* [HOW TO COMPLETE THIS TASK]: Your answer should show every line of the material below that includes "backbone".
***
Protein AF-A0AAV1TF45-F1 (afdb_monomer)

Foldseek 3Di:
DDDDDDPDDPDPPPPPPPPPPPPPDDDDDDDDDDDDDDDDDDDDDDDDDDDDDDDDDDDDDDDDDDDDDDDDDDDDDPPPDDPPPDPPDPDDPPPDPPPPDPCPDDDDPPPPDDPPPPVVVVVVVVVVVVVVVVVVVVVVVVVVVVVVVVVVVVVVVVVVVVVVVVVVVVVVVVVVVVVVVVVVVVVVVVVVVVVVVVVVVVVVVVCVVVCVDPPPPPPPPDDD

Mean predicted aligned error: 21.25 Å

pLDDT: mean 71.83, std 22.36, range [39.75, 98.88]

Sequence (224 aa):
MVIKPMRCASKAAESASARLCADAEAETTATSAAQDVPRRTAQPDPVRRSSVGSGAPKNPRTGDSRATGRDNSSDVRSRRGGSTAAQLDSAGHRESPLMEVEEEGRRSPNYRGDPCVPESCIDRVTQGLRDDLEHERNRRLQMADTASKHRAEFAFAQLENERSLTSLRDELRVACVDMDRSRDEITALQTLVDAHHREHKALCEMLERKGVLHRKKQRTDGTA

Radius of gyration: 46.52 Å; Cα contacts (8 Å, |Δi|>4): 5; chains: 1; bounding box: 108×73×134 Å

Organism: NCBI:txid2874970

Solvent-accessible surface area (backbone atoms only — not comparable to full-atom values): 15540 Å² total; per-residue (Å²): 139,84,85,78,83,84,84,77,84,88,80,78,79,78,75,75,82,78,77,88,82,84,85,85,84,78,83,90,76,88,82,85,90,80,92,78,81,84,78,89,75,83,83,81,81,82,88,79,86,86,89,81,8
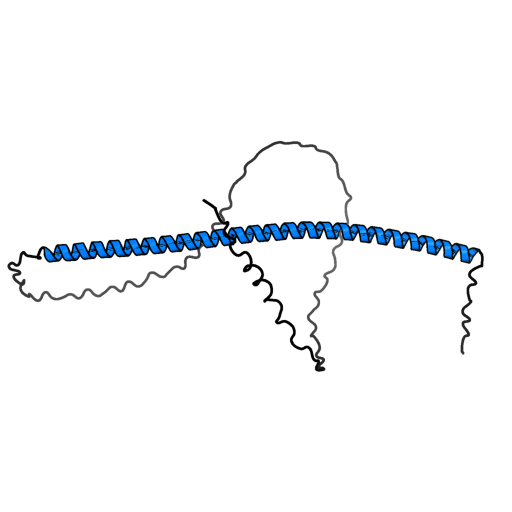9,81,83,85,92,82,84,81,83,90,77,92,76,94,74,92,74,94,74,91,81,90,76,86,81,84,76,86,74,76,83,81,72,75,81,74,85,86,80,77,85,75,79,70,80,80,75,83,72,76,86,74,88,73,75,81,77,80,81,74,78,79,95,59,82,49,69,67,58,57,52,52,54,53,48,51,53,50,52,52,51,50,50,53,49,52,52,50,49,54,52,50,52,52,53,51,51,51,53,49,53,51,53,51,54,51,52,53,49,53,50,51,55,50,49,53,51,52,52,49,51,52,52,52,53,53,49,52,52,51,50,52,52,50,52,54,52,50,54,51,53,52,49,52,50,53,52,53,50,53,53,50,54,52,37,47,75,70,57,73,56,71,79,76,74,78,80,80,77,78,82,127

Structure (mmCIF, N/CA/C/O backbone):
data_AF-A0AAV1TF45-F1
#
_entry.id   AF-A0AAV1TF45-F1
#
loop_
_atom_site.group_PDB
_atom_site.id
_atom_site.type_symbol
_atom_site.label_atom_id
_atom_site.label_alt_id
_atom_site.label_comp_id
_atom_site.label_asym
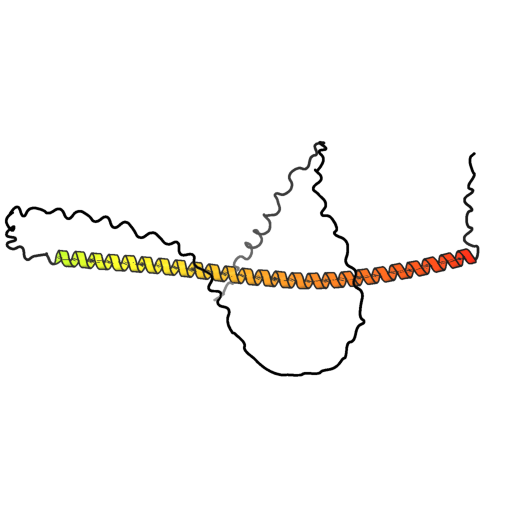_id
_atom_site.label_entity_id
_atom_site.label_seq_id
_atom_site.pdbx_PDB_ins_code
_atom_site.Cartn_x
_atom_site.Cartn_y
_atom_site.Cartn_z
_atom_site.occupancy
_atom_site.B_iso_or_equiv
_atom_site.auth_seq_id
_atom_site.auth_comp_id
_atom_site.auth_asym_id
_atom_site.auth_atom_id
_atom_site.pdbx_PDB_model_num
ATOM 1 N N . MET A 1 1 ? -40.875 31.512 1.010 1.00 45.34 1 MET A N 1
ATOM 2 C CA . MET A 1 1 ? -39.840 30.890 1.865 1.00 45.34 1 MET A CA 1
ATOM 3 C C . MET A 1 1 ? -38.601 30.675 1.019 1.00 45.34 1 MET A C 1
ATOM 5 O O . MET A 1 1 ? -38.674 29.944 0.044 1.00 45.34 1 MET A O 1
ATOM 9 N N . VAL A 1 2 ? -37.510 31.375 1.327 1.00 45.81 2 VAL A N 1
ATOM 10 C CA . VAL A 1 2 ? -36.245 31.293 0.583 1.00 45.81 2 VAL A CA 1
ATOM 11 C C . VAL A 1 2 ? -35.288 30.434 1.400 1.00 45.81 2 VAL A C 1
ATOM 13 O O . VAL A 1 2 ? -34.901 30.822 2.500 1.00 45.81 2 VAL A O 1
ATOM 16 N N . ILE A 1 3 ? -34.945 29.254 0.888 1.00 50.03 3 ILE A N 1
ATOM 17 C CA . ILE A 1 3 ? -34.000 28.337 1.532 1.00 50.03 3 ILE A CA 1
ATOM 18 C C . ILE A 1 3 ? -32.588 28.776 1.134 1.00 50.03 3 ILE A C 1
ATOM 20 O O . ILE A 1 3 ? -32.194 28.665 -0.025 1.00 50.03 3 ILE A O 1
ATOM 24 N N . LYS A 1 4 ? -31.829 29.311 2.096 1.00 49.31 4 LYS A N 1
ATOM 25 C CA . LYS A 1 4 ? -30.390 29.568 1.946 1.00 49.31 4 LYS A CA 1
ATOM 26 C C . LYS A 1 4 ? -29.622 28.247 2.087 1.00 49.31 4 LYS A C 1
ATOM 28 O O . LYS A 1 4 ? -29.835 27.556 3.082 1.00 49.31 4 LYS A O 1
ATOM 33 N N . PRO A 1 5 ? -28.693 27.909 1.177 1.00 57.59 5 PRO A N 1
ATOM 34 C CA . PRO A 1 5 ? -27.799 26.780 1.387 1.00 57.59 5 PRO A CA 1
ATOM 35 C C . PRO A 1 5 ? -26.712 27.150 2.406 1.00 57.59 5 PRO A C 1
ATOM 37 O O . PRO A 1 5 ? -26.026 28.167 2.270 1.00 57.59 5 PRO A O 1
ATOM 40 N N . MET A 1 6 ? -26.547 26.307 3.428 1.00 48.41 6 MET A N 1
ATOM 41 C CA . MET A 1 6 ? -25.402 26.356 4.334 1.00 48.41 6 MET A CA 1
ATOM 42 C C . MET A 1 6 ? -24.145 25.921 3.576 1.00 48.41 6 MET A C 1
ATOM 44 O O . MET A 1 6 ? -23.984 24.754 3.229 1.00 48.41 6 MET A O 1
ATOM 48 N N . ARG A 1 7 ? -23.232 26.865 3.330 1.00 52.88 7 ARG A N 1
ATOM 49 C CA . ARG A 1 7 ? -21.837 26.556 2.997 1.00 52.88 7 ARG A CA 1
ATOM 50 C C . ARG A 1 7 ? -21.119 26.173 4.289 1.00 52.88 7 ARG A C 1
ATOM 52 O O . ARG A 1 7 ? -20.642 27.049 5.006 1.00 52.88 7 ARG A O 1
ATOM 59 N N . CYS A 1 8 ? -21.051 24.881 4.590 1.00 48.31 8 CYS A N 1
ATOM 60 C CA . CYS A 1 8 ? -20.191 24.372 5.654 1.00 48.31 8 CYS A CA 1
ATOM 61 C C . CYS A 1 8 ? -18.791 24.085 5.097 1.00 48.31 8 CYS A C 1
ATOM 63 O O . CYS A 1 8 ? -18.602 23.223 4.247 1.00 48.31 8 CYS A O 1
ATOM 65 N N . ALA A 1 9 ? -17.851 24.896 5.578 1.00 53.53 9 ALA A N 1
ATOM 66 C CA . ALA A 1 9 ? -16.414 24.690 5.716 1.00 53.53 9 ALA A CA 1
ATOM 67 C C . ALA A 1 9 ? -15.826 23.357 5.201 1.00 53.53 9 ALA A C 1
ATOM 69 O O . ALA A 1 9 ? -15.859 22.342 5.888 1.00 53.53 9 ALA A O 1
ATOM 70 N N . SER A 1 10 ? -15.145 23.415 4.055 1.00 51.94 10 SER A N 1
ATOM 71 C CA . SER A 1 10 ? -14.244 22.366 3.554 1.00 51.94 10 SER A CA 1
ATOM 72 C C . SER A 1 10 ? -12.780 22.836 3.515 1.00 51.94 10 SER A C 1
ATOM 74 O O . SER A 1 10 ? -12.052 22.520 2.582 1.00 51.94 10 SER A O 1
ATOM 76 N N . LYS A 1 11 ? -12.345 23.654 4.486 1.00 49.72 11 LYS A N 1
ATOM 77 C CA . LYS A 1 11 ? -11.003 24.279 4.474 1.00 49.72 11 LYS A CA 1
ATOM 78 C C . LYS A 1 11 ? -10.095 23.924 5.657 1.00 49.72 11 LYS A C 1
ATOM 80 O O . LYS A 1 11 ? -9.098 24.600 5.874 1.00 49.72 11 LYS A O 1
ATOM 85 N N . ALA A 1 12 ? -10.418 22.869 6.407 1.00 48.44 12 ALA A N 1
ATOM 86 C CA . ALA A 1 12 ? -9.627 22.432 7.565 1.00 48.44 12 ALA A CA 1
ATOM 87 C C . ALA A 1 12 ? -8.926 21.068 7.389 1.00 48.44 12 ALA A C 1
ATOM 89 O O . ALA A 1 12 ? -8.217 20.646 8.294 1.00 48.44 12 ALA A O 1
ATOM 90 N N . ALA A 1 13 ? -9.087 20.386 6.248 1.00 46.44 13 ALA A N 1
ATOM 91 C CA . ALA A 1 13 ? -8.480 19.067 6.020 1.00 46.44 13 ALA A CA 1
ATOM 92 C C . ALA A 1 13 ? -7.140 19.103 5.253 1.00 46.44 13 ALA A C 1
ATOM 94 O O . ALA A 1 13 ? -6.452 18.092 5.193 1.00 46.44 13 ALA A O 1
ATOM 95 N N . GLU A 1 14 ? -6.724 20.253 4.711 1.00 47.47 14 GLU A N 1
ATOM 96 C CA . GLU A 1 14 ? -5.476 20.376 3.929 1.00 47.47 14 GLU A CA 1
ATOM 97 C C . GLU A 1 14 ? -4.256 20.851 4.740 1.00 47.47 14 GLU A C 1
ATOM 99 O O . GLU A 1 14 ? -3.143 20.869 4.223 1.00 47.47 14 GLU A O 1
ATOM 104 N N . SER A 1 15 ? -4.407 21.207 6.020 1.00 50.12 15 SER A N 1
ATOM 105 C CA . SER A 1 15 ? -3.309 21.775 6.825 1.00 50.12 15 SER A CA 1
***
* [RESULT FOR THIS EXERCISE]:
Solvent-accessible surface area (backbone atoms only — not comparable to full-atom values): 15540 Å² total; per-residue (Å²): 139,84,85,78,83,84,84,77,84,88,80,78,79,78,75,75,82,78,77,88,82,84,85,85,84,78,83,90,76,88,82,85,90,80,92,78,81,84,78,89,75,83,83,81,81,82,88,79,86,86,89,81,8
Structure (mmCIF, N/CA/C/O backbone):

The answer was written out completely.